I woke up to breakfast in bed and then spent the day coloring, making fruit loop necklaces and playing bingo at the old folks home. I never thought I would color and make fruit loop necklaces on my 24th birthday but what can I say…
I came home to find 24 balloons, a Dora Feliz Cumpleanos sign, a Little Mermaid colored picture from one of the Casa Maria residents and a hilarious pinata. It has become a tradition on our team that we write each year on 24 balloons filled with hand written notes. For every year we have to say a memory and then pop the balloon to find the note inside.



The pinanta, my fruit loop crown and the Little Mermaid picture
While this was all wonderful, one of the best birthday gifts were two stories; one written by my mom and the other by my sister. I posted my moms below and will post my sisters in my next blog…Enjoy!
PS They were competing to see which one was the best so let me know what you think.
Survived by Margaret
Mary Jane LaVigne
Survived by her daughter Margaret I wrote in pencil in a small red spiral notebook. I was sitting on a rock on the edge of Greenstone Lake in the Superior National Forest. It was 1987. I was on an Outward Bound trip for adults. I’d been left on an island for the traditional survival solo with a knife, a tarp, a granola bar, and the assignment to write my obituary.
Turkey buzzards circled. Where the water lapped the rock there was a beaver, recently dead, its skull still meaty. The buzzards squawked from overhead but didn’t dare land close. My rock had the best view, so I wasn’t moving. The buzzards had to wait. I was having trouble with my death.
I’d grown up with big ideas and bigger plans. By my late twenties high political office and a career in television both seemed pretty unlikely. Being a minor Wall Street big-shot was a legitimate option. But my old visions of success just wouldn’t land.

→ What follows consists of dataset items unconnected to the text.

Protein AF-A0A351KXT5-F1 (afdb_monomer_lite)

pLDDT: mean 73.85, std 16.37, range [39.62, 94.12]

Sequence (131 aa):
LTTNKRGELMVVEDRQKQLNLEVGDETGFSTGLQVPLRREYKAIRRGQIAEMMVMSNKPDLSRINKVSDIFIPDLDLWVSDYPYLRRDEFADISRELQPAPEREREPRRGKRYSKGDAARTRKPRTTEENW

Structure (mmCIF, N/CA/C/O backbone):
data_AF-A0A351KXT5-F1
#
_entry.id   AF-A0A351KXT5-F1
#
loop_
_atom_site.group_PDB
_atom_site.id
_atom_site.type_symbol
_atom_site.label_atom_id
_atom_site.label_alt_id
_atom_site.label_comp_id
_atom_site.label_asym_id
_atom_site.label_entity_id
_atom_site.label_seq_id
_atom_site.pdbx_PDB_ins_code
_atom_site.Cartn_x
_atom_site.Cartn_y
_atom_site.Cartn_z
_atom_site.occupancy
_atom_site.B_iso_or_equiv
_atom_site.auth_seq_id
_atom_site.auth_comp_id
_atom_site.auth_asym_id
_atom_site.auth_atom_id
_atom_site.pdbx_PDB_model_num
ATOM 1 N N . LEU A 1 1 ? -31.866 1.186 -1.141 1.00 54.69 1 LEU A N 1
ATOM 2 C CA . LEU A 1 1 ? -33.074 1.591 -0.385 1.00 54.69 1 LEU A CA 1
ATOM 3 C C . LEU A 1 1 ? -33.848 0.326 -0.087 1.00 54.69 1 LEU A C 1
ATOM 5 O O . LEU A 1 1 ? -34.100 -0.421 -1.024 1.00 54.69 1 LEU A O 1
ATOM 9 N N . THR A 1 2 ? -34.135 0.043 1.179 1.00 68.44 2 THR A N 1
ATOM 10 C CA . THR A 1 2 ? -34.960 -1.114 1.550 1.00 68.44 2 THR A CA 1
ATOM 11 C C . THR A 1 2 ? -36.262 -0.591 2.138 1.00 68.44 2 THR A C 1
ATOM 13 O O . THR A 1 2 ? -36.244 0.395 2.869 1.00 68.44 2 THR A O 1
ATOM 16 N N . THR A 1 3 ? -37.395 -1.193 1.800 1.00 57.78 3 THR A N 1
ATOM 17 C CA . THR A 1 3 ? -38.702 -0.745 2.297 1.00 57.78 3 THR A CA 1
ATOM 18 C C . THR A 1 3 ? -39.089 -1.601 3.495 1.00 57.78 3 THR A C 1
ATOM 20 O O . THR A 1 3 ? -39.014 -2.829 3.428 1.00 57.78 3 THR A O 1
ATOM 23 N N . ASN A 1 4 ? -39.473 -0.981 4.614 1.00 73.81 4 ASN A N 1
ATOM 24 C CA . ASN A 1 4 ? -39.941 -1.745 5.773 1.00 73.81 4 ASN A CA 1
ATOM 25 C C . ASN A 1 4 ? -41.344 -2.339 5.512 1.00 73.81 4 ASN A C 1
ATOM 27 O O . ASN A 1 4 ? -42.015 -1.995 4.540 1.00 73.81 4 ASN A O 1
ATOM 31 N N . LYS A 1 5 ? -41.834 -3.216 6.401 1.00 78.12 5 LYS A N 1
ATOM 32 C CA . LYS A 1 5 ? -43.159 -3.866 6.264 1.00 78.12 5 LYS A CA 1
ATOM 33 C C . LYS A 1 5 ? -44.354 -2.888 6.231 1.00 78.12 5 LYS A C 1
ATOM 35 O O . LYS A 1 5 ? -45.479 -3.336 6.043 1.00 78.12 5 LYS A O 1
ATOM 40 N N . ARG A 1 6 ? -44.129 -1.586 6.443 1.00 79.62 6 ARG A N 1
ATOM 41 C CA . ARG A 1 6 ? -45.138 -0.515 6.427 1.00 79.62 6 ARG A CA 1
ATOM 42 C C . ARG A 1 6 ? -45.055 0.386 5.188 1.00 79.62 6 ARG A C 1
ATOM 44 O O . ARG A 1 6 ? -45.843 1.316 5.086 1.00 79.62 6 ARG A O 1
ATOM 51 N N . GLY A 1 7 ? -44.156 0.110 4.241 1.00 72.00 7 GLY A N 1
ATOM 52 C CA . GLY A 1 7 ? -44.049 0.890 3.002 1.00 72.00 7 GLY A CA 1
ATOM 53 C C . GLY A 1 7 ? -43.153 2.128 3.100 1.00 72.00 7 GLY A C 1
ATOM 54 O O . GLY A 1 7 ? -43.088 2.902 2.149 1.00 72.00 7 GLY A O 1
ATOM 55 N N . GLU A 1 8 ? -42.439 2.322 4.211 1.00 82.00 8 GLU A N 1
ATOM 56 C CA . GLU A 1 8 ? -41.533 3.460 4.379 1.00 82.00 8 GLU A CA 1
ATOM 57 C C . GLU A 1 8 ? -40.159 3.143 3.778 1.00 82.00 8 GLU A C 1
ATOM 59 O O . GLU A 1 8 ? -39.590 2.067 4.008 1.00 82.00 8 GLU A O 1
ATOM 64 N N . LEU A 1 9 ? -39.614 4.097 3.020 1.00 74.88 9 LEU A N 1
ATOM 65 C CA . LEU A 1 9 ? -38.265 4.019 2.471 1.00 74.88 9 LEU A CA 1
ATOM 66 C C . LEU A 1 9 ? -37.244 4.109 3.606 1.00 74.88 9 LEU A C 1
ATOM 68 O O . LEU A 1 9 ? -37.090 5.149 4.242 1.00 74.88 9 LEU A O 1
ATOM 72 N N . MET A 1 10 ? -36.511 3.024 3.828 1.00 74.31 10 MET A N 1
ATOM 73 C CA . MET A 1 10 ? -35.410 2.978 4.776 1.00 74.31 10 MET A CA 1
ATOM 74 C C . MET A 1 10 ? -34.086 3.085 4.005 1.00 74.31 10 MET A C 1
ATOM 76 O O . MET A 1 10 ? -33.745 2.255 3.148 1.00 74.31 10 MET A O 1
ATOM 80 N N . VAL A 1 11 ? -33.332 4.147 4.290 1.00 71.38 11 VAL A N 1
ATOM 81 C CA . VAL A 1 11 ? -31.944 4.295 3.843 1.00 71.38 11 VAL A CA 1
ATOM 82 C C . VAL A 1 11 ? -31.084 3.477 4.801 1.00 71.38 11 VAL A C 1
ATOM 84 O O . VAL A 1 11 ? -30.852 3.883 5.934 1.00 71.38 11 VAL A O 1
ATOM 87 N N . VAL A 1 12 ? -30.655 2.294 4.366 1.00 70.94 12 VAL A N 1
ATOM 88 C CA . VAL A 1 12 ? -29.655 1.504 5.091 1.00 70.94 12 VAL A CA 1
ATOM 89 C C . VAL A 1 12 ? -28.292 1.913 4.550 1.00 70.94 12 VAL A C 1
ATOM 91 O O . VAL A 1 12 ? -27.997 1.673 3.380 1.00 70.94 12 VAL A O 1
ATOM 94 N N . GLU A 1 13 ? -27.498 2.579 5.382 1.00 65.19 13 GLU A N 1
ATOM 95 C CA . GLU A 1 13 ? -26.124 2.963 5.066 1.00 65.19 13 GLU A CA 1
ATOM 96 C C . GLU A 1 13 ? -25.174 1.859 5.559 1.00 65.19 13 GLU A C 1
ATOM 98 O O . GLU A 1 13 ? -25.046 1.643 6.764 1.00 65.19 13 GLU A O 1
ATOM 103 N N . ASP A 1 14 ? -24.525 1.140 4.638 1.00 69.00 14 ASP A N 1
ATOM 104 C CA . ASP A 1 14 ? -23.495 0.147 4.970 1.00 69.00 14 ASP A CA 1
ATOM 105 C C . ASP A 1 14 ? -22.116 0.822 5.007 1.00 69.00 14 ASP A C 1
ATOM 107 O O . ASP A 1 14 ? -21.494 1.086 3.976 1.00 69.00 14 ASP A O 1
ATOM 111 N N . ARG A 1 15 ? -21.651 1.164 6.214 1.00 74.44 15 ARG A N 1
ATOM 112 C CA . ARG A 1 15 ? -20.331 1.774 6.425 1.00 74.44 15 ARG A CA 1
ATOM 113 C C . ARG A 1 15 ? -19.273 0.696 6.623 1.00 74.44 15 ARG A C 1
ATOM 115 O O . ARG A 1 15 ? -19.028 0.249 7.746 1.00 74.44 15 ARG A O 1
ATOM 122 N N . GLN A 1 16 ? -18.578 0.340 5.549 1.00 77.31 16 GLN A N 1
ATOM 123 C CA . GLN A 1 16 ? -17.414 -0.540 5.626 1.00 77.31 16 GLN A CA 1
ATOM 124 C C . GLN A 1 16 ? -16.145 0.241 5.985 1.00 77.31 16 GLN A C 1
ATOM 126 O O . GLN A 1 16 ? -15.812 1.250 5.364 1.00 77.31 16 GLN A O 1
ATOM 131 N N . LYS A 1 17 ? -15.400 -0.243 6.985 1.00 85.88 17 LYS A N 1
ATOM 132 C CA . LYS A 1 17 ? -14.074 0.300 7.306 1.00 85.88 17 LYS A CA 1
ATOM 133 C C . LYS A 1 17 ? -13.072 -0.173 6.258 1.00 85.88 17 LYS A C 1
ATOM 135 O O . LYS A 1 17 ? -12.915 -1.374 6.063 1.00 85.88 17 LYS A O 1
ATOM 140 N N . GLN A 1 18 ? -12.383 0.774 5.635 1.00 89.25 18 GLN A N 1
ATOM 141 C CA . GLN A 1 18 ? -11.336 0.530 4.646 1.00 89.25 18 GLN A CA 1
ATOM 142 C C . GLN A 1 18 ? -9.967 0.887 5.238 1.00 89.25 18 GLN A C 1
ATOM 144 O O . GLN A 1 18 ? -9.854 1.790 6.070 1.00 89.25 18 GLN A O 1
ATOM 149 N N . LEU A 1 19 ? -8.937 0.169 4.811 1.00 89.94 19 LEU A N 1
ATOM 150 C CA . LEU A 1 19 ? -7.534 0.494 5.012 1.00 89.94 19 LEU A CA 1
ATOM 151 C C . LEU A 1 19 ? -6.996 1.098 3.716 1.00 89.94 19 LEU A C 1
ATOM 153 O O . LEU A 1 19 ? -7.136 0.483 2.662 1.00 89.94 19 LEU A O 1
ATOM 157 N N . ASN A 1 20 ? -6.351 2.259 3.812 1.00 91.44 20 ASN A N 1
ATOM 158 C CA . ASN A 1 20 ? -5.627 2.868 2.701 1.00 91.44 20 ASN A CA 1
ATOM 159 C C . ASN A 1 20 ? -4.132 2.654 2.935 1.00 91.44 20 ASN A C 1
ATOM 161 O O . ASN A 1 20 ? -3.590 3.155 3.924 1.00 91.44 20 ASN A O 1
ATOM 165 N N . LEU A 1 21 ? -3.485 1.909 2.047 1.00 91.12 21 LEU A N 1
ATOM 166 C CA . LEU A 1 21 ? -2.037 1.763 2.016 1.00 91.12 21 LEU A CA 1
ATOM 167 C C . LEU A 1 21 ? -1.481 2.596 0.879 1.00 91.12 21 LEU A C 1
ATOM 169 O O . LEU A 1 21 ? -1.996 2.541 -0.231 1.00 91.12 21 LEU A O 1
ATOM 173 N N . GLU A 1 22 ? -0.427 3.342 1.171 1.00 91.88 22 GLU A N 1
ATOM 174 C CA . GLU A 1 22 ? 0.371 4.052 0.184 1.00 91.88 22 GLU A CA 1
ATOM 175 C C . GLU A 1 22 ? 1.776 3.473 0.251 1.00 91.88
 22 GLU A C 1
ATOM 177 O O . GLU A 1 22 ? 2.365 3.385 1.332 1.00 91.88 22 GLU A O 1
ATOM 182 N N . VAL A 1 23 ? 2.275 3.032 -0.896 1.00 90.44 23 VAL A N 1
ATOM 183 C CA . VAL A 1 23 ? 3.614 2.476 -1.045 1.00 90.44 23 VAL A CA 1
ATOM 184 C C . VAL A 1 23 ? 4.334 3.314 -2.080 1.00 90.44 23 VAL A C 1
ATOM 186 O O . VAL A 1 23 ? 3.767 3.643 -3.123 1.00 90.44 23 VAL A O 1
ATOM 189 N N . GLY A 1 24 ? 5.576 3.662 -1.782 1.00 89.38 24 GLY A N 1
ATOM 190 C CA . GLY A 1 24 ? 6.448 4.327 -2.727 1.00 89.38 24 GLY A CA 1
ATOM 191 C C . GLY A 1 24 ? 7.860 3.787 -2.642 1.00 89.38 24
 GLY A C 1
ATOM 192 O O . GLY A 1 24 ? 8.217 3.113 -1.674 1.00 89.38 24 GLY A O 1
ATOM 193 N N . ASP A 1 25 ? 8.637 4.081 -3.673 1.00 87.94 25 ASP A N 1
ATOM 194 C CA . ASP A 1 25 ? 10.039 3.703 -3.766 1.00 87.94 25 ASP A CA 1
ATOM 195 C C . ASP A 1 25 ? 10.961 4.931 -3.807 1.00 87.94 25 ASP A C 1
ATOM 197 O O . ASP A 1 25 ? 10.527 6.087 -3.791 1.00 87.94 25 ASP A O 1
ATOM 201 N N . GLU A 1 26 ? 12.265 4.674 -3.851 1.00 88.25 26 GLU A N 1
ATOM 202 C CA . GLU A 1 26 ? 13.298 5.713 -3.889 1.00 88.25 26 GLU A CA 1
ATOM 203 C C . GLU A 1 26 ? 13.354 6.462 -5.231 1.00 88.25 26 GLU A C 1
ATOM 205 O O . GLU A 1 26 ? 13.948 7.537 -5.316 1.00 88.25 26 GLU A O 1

I poked the carcass with a stick, examining the powerful jaw, and considering the way of all flesh. Desire can change abruptly, shimmering at the edge of long-polished goals. That’s how Maggie came to me. I wrote those words down and was surprised to find I wanted to be a mother.
Maggie is twenty-four today. She’ll spend the day facing death working in an old folks home in Guatemala. Two years ago, this time of year she graduated from college. Last year she received her masters. I was proud of her then, I’m prouder of her now. Taking credit is tempting but dangerous. Things turn out as they do, both because of and despite our best intentions. Nonetheless, I’m going to pause, just this day, in complete satisfaction with what my life has yielded.
Greenstone is Earth’s oldest rock, formed of first magma. It’s a fitting setting to have dreamed up such an elemental girl. My first Magma, my dear, my darling girl, don’t despair down there in the old folks home. Life has a funny way of coming forth from rot. I have a beaver jaw, bleached now, a quarter century old to prove it.